= Francis P. Baldwin =

Scientist

Francis Paul Baldwin (November 23, 1915 — August 17, 1993) was a former Exxon Chief Scientist noted for his work on chemical modifications of low functionality elastomers.

== Personal ==
Baldwin was born on November 23, 1915, in Brooklyn, Kings County, New York, United States. He married Helen Koelbl on Nov. 27, 1943. They lived in Summit, New Jersey, for many years. He died August 17, 1993, in Coupeville, Island County, Washington, US. He went by the nickname 'Baldy'.

== Education ==
Baldwin received his Bachelor of Science degree in physics from Wagner Memorial Lutheran College in 1941. He received a doctorate from the University of Notre Dame in 1953.

== Career ==
Baldwin joined Exxon in 1937. Seeking to compatibilize butyl rubber with natural rubber, together with Robert M. Thomas, he found that gaseous chlorination of butyl leads to degradation.
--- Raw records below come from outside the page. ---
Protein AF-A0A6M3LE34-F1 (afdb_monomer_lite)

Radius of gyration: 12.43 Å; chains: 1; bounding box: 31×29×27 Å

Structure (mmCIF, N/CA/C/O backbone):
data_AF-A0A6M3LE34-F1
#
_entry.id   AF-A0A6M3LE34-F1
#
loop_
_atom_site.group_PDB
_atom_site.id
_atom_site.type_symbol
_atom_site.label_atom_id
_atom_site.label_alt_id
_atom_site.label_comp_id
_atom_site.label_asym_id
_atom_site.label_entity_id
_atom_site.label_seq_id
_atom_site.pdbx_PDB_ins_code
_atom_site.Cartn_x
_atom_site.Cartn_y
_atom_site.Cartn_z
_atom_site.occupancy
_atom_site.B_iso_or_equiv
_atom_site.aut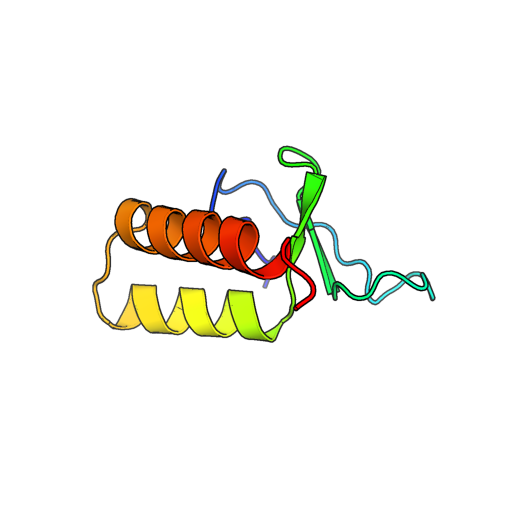h_seq_id
_atom_site.auth_comp_id
_atom_site.auth_asym_id
_atom_site.auth_atom_id
_atom_site.pdbx_PDB_model_num
ATOM 1 N N . MET A 1 1 ? 2.750 15.383 1.732 1.00 51.75 1 MET A N 1
ATOM 2 C CA . MET A 1 1 ? 1.843 14.333 2.243 1.00 51.75 1 MET A CA 1
ATOM 3 C C . MET A 1 1 ? 2.494 12.987 1.988 1.00 51.75 1 MET A C 1
ATOM 5 O O . MET A 1 1 ? 2.830 12.705 0.845 1.00 51.75 1 MET A O 1
ATOM 9 N N . LYS A 1 2 ? 2.762 12.218 3.044 1.00 64.06 2 LYS A N 1
ATOM 10 C CA . LYS A 1 2 ? 3.242 10.834 2.940 1.00 64.06 2 LYS A CA 1
ATOM 11 C C . LYS A 1 2 ? 2.029 9.950 2.628 1.00 64.06 2 LYS A C 1
ATOM 13 O O . LYS A 1 2 ? 0.967 10.181 3.197 1.00 64.06 2 LYS A O 1
ATOM 18 N N . SER A 1 3 ? 2.155 9.031 1.671 1.00 77.94 3 SER A N 1
ATOM 19 C CA . SER A 1 3 ? 1.067 8.101 1.339 1.00 77.94 3 SER A CA 1
ATOM 20 C C . SER A 1 3 ? 1.163 6.886 2.253 1.00 77.94 3 SER A C 1
ATOM 22 O O . SER A 1 3 ? 2.256 6.366 2.455 1.00 77.94 3 SER A O 1
ATOM 24 N N . GLU A 1 4 ? 0.047 6.438 2.818 1.00 85.81 4 GLU A N 1
ATOM 25 C CA . GLU A 1 4 ? 0.003 5.305 3.746 1.00 85.81 4 GLU A CA 1
ATOM 26 C C . GLU A 1 4 ? -0.658 4.095 3.093 1.00 85.81 4 GLU A C 1
ATOM 28 O O . GLU A 1 4 ? -1.605 4.221 2.316 1.00 85.81 4 GLU A O 1
ATOM 33 N N . CYS A 1 5 ? -0.184 2.905 3.450 1.00 85.44 5 CYS A N 1
ATOM 34 C CA . CYS A 1 5 ? -0.741 1.656 2.975 1.00 85.44 5 CYS A CA 1
ATOM 35 C C . CYS A 1 5 ? -2.170 1.497 3.511 1.00 85.44 5 CYS A C 1
ATOM 37 O O . CYS A 1 5 ? -2.363 1.466 4.730 1.00 85.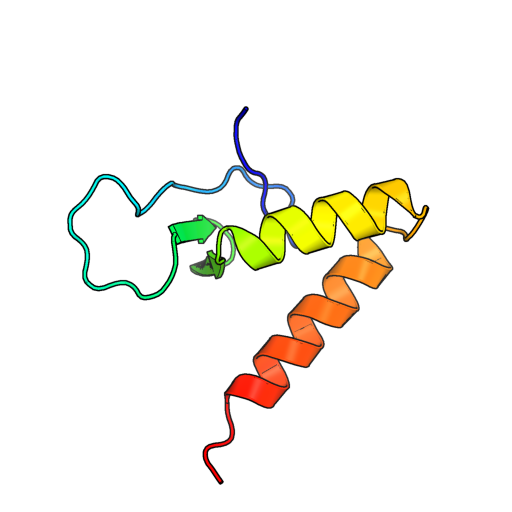44 5 CYS A O 1
ATOM 39 N N . PRO A 1 6 ? -3.185 1.315 2.653 1.00 81.88 6 PRO A N 1
ATOM 40 C CA . PRO A 1 6 ? -4.559 1.121 3.116 1.00 81.88 6 PRO A CA 1
ATOM 41 C C . PRO A 1 6 ? -4.723 -0.163 3.950 1.00 81.88 6 PRO A C 1
ATOM 43 O O . PRO A 1 6 ? -5.615 -0.256 4.794 1.00 81.88 6 PRO A O 1
ATOM 46 N N . ILE A 1 7 ? -3.819 -1.133 3.776 1.00 82.69 7 ILE A N 1
ATOM 47 C CA . ILE A 1 7 ? -3.874 -2.455 4.411 1.00 82.69 7 ILE A CA 1
ATOM 48 C C . ILE 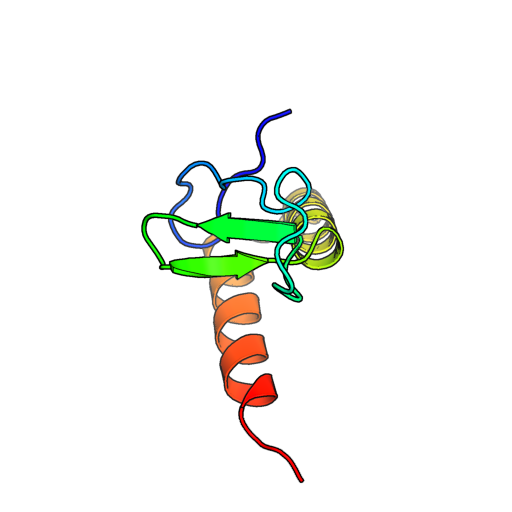A 1 7 ? -3.246 -2.457 5.800 1.00 82.69 7 ILE A C 1
ATOM 50 O O . ILE A 1 7 ? -3.881 -2.862 6.766 1.00 82.69 7 ILE A O 1
ATOM 54 N N . CYS A 1 8 ? -2.009 -1.996 5.934 1.00 85.94 8 CYS A N 1
ATOM 55 C CA . CYS A 1 8 ? -1.286 -2.072 7.205 1.00 85.94 8 CYS A CA 1
ATOM 56 C C . CYS A 1 8 ? -1.000 -0.704 7.831 1.00 85.94 8 CYS A C 1
ATOM 58 O O . CYS A 1 8 ? -0.386 -0.655 8.894 1.00 85.94 8 CYS A O 1
ATOM 60 N N . ARG A 1 9 ? -1.436 0.390 7.184 1.00 84.56 9 ARG A N 1
ATOM 61 C CA . ARG A 1 9 ? -1.166 1.791 7.561 1.00 84.56 9 ARG A CA 1
ATOM 62 C C . ARG A 1 9 ? 0.323 2.141 7.664 1.00 84.56 9 ARG A C 1
ATOM 64 O O . ARG A 1 9 ? 0.678 3.198 8.161 1.00 84.56 9 ARG A O 1
ATOM 71 N N . THR A 1 10 ? 1.208 1.270 7.184 1.00 88.81 10 THR A N 1
ATOM 72 C CA . THR A 1 10 ? 2.632 1.580 7.047 1.00 88.81 10 THR A CA 1
ATOM 73 C C . THR A 1 10 ? 2.830 2.598 5.933 1.00 88.81 10 THR A C 1
ATOM 75 O O . THR A 1 10 ? 2.140 2.543 4.917 1.00 88.81 10 THR A O 1
ATOM 78 N N . GLU A 1 11 ? 3.778 3.510 6.116 1.00 88.56 11 GLU A N 1
ATOM 79 C CA . GLU A 1 11 ? 4.178 4.469 5.089 1.00 88.56 11 GLU A CA 1
ATOM 80 C C . GLU A 1 11 ? 4.584 3.750 3.792 1.00 88.56 11 GLU A C 1
ATOM 82 O O . GLU A 1 11 ? 5.286 2.739 3.819 1.00 88.56 11 GLU A O 1
ATOM 87 N N . LEU A 1 12 ? 4.088 4.248 2.660 1.00 88.00 12 LEU A N 1
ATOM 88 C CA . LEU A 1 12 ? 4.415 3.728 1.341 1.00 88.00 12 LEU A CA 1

This result caused them to switch to a solution-based chlorination process. This process was commercialized in 1960.
He supervised the work of 2010 Goodyear medalist Edward Kresge.
In 1975 he retired from Exxon as Chief Scientist, the highest title in the chemical technology department. At his retirement, he held 60 U.S. patents in the field of limited functionality rubbers: chlorobutyl, butyl rubber, and Ethylene propylene rubber.